Les économistes d'UBS prévoient une récession du deuxième au quatrième trimestre de cette année, "car les hausses de taux poussent une économie vulnérable vers la contraction."

"Comme la croissance se détériore considérablement au T2/T3, nous supposons que le multiple tombe vers 14,5 (fois)", ont déclaré les stratèges en actions d'UBS dans une note. Combiné à une prévision d'affaiblissement des estimations de bénéfices, cela ferait baisser le S&P 500 à 3 200, selon UBS, soit environ 16 % en dessous des niveaux actuels.

Une éventuelle récession pourrait exercer une pression sur les bénéfices des entreprises plus forte que celle prise en compte dans les projections. Le consensus des analystes prévoit une augmentation des bénéfices de 4,4 % cette année, selon Refinitiv IBES.

Pourtant, pendant les récessions, les bénéfices chutent à un taux annuel moyen de 24 %, selon Ned Davis Research. Si les estimations sont trop optimistes, cela signifie que le ratio C/B est plus élevé qu'il n'y paraît, ce qui rend les actions moins attrayantes.

L'image des bénéfices commencera à s'éclaircir lorsque la saison des bénéfices du quatrième trimestre débutera la semaine prochaine. Les banques Wells Fargo et Citigroup, le géant de la santé UnitedHealth Group, le gestionnaire d'actifs BlackRock et Delta Air Lines doivent publier leurs résultats.
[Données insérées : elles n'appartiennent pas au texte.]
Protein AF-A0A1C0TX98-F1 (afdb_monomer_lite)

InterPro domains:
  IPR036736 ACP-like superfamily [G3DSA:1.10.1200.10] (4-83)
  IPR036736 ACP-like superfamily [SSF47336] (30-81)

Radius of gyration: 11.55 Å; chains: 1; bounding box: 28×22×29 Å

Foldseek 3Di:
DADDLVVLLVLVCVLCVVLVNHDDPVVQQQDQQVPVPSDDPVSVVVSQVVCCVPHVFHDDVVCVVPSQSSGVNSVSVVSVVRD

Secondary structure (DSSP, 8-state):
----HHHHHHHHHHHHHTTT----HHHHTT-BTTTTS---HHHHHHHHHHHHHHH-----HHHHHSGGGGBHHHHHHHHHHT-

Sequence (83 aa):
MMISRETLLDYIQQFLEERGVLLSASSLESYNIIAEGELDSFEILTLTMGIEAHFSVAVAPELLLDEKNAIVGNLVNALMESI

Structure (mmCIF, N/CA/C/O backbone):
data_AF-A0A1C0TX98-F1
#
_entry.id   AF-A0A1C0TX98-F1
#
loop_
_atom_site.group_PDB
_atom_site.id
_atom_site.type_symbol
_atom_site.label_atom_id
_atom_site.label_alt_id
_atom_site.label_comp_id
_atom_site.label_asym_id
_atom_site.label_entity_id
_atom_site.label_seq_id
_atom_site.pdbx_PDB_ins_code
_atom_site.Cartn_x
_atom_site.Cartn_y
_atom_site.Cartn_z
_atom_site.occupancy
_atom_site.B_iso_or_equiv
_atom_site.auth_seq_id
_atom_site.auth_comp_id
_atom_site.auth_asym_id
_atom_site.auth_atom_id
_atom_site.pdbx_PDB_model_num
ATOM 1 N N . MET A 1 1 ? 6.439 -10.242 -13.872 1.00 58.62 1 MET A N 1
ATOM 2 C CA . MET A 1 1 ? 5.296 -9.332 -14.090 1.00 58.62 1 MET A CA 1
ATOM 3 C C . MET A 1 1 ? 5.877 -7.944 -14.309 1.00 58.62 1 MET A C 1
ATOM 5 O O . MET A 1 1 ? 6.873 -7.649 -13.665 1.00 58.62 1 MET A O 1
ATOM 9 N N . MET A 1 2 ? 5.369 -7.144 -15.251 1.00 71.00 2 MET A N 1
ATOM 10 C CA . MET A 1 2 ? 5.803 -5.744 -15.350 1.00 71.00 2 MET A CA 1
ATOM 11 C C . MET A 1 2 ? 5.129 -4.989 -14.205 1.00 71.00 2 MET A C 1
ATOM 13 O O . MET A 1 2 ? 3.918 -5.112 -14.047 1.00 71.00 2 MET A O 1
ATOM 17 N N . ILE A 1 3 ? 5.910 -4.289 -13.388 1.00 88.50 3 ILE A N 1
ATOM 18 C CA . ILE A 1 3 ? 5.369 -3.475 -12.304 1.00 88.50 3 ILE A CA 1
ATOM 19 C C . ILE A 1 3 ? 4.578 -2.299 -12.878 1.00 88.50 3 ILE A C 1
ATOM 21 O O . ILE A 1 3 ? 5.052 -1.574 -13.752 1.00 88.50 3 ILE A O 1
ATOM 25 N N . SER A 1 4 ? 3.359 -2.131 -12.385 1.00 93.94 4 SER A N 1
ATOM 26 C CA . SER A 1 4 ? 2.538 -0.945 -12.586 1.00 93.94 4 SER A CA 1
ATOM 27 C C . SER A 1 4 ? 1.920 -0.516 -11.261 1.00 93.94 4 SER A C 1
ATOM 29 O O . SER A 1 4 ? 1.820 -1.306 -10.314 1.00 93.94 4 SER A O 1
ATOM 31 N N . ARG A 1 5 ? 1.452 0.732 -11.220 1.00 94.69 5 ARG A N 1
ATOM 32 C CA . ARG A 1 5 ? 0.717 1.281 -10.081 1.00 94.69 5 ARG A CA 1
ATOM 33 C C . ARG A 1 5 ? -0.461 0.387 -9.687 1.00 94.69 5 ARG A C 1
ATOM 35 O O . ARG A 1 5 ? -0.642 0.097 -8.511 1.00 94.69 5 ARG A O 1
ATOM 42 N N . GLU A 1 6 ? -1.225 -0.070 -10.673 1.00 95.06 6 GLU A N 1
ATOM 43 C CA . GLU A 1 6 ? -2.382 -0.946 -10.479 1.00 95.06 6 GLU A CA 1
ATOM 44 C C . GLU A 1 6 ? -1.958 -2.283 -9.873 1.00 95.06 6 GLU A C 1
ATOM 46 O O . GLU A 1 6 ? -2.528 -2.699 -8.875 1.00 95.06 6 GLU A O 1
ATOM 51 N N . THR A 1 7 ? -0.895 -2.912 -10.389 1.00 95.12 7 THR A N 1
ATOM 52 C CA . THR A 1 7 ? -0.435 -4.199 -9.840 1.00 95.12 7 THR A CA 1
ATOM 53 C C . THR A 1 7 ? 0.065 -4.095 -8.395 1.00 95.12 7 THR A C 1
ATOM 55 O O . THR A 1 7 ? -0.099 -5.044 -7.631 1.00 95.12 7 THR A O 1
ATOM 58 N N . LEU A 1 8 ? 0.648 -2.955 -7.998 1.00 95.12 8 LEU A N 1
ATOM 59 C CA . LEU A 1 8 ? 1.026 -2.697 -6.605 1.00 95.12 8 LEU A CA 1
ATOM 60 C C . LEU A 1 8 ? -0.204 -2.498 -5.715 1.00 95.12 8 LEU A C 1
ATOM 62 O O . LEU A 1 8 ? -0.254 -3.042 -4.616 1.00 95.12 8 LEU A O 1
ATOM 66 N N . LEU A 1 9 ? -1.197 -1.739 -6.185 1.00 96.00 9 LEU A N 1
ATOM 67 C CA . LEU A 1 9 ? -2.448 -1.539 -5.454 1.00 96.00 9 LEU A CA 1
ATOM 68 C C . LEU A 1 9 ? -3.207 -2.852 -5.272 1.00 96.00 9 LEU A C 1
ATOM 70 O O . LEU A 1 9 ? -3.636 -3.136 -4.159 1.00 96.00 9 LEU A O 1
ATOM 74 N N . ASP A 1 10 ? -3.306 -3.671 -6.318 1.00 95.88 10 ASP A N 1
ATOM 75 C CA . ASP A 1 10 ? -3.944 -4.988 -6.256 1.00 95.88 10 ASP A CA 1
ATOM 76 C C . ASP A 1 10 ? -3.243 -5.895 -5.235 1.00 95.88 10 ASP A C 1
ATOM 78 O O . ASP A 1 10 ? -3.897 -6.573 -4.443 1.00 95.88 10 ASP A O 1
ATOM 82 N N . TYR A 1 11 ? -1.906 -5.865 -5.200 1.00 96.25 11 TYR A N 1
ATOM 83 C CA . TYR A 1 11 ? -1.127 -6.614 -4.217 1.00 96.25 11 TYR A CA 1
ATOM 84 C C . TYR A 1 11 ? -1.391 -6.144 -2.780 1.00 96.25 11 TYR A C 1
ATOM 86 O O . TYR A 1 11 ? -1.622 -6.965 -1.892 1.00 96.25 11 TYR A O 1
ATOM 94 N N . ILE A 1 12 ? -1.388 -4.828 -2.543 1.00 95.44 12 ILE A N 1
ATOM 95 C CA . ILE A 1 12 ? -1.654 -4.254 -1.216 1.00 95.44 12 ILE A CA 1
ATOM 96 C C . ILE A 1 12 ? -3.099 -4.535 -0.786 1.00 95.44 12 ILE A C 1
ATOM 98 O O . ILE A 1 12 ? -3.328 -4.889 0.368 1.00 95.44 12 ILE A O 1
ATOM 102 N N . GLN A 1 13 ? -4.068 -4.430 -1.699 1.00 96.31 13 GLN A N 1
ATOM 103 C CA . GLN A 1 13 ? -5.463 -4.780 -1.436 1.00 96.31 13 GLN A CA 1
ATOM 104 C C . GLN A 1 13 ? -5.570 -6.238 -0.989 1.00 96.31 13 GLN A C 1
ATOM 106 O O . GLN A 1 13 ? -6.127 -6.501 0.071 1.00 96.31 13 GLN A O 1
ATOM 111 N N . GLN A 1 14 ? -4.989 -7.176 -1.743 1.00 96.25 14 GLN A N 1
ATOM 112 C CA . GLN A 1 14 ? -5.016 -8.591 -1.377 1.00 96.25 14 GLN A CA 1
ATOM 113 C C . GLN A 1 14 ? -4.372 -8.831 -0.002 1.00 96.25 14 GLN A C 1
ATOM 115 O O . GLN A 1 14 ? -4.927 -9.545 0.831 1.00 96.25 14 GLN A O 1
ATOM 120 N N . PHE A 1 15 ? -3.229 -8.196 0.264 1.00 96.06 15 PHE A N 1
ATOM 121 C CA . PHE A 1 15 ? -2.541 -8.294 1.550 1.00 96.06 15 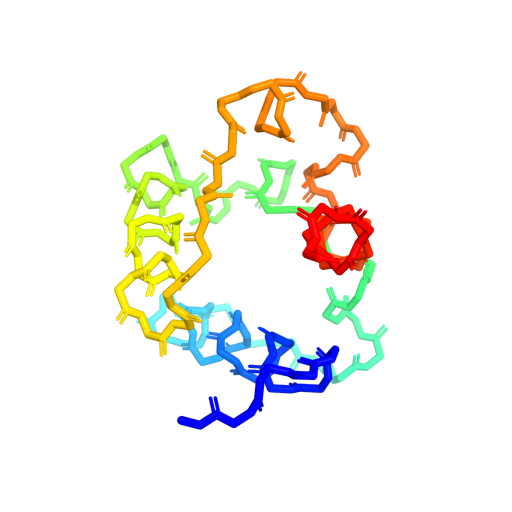PHE A CA 1
ATOM 122 C C . PHE A 1 15 ? -3.420 -7.828 2.725 1.00 96.06 15 PHE A C 1
ATOM 124 O O . PHE A 1 15 ? -3.421 -8.449 3.791 1.00 96.06 15 PHE A O 1
ATOM 131 N N . LEU A 1 16 ? -4.170 -6.741 2.538 1.00 95.00 16 LEU A N 1
ATOM 132 C CA . LEU A 1 16 ? -5.105 -6.203 3.526 1.00 95.00 16 LEU A CA 1
ATOM 133 C C . LEU A 1 16 ? -6.331 -7.114 3.702 1.00 95.00 16 LEU A C 1
ATOM 135 O O . LEU A 1 16 ? -6.726 -7.404 4.833 1.00 95.00 16 LEU A O 1
ATOM 139 N N . GLU A 1 17 ? -6.884 -7.645 2.611 1.00 95.06 17 GLU A N 1
ATOM 140 C CA . GLU A 1 17 ? -8.021 -8.572 2.643 1.00 95.06 17 GLU A CA 1
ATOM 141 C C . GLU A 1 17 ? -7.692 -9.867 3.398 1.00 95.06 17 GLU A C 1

La flambée des taux d'intérêt de 2022 pourrait également miner les évaluations des actions en rendant les actifs relativement sûrs comme les bons du Trésor américain plus attrayants. Les rendements des bons du Trésor de référence ont bondi à des sommets de 15 ans l'année dernière, après une longue période où les actifs relativement sûrs rapportaient peu.

"Le problème avec l'analyse de l'évaluation en ce moment est le vieux dicton selon lequel il n'y a pas d'alternative aux actions parce que les taux d'intérêt étaient si bas", a déclaré Matthew Miskin, co-chef de la stratégie d'investissement chez John Hancock Investment Management.

Avec des taux d'intérêt "nettement plus élevés qu'au cours de la dernière décennie... ce multiple plus élevé que vous aviez l'habitude de payer pour les actions n'est peut-être pas aussi justifié", a-t-il ajouté.

La prime de risque des actions, ou le rendement supplémentaire que les investisseurs s'attendent à recevoir pour détenir des actions par rapport aux obligations d'État sans risque, est devenue moins favorable au cours de l'année dernière, selon Lerner de Truist.

La prime actuelle coïncide avec un rendement excédentaire sur 12 mois de 3,5 % pour le S&P 500 par rapport au bon du Trésor à 10 ans, mais "les dégradations de l'économie et des bénéfices restent des risques", a déclaré Lerner dans une note.

Le rapport de jeudi sur l'indice des prix à la consommation de décembre, très surveillé, pourrait influencer l'ampleur des hausses de taux de la Réserve fédérale cette année.

Les investisseurs sont à la recherche de bonnes affaires. State Street Global Advisors préfère les actions à moyenne et petite capitalisation à leurs homologues à grande capitalisation, a déclaré Michael Arone, stratège en chef des investissements de State Street.

L'indice S&P 400 des moyennes capitalisations et l'indice S&P 600 des petites capitalisations se négocient tous deux à environ 13 fois les estimations de bénéfices à terme, bien en dessous de leurs moyennes à long terme respectives, selon Refinitiv Datastream.

"Plus vous descendez dans la capitalisation boursière, plus les valorisations deviennent attrayantes", a déclaré M. Arone.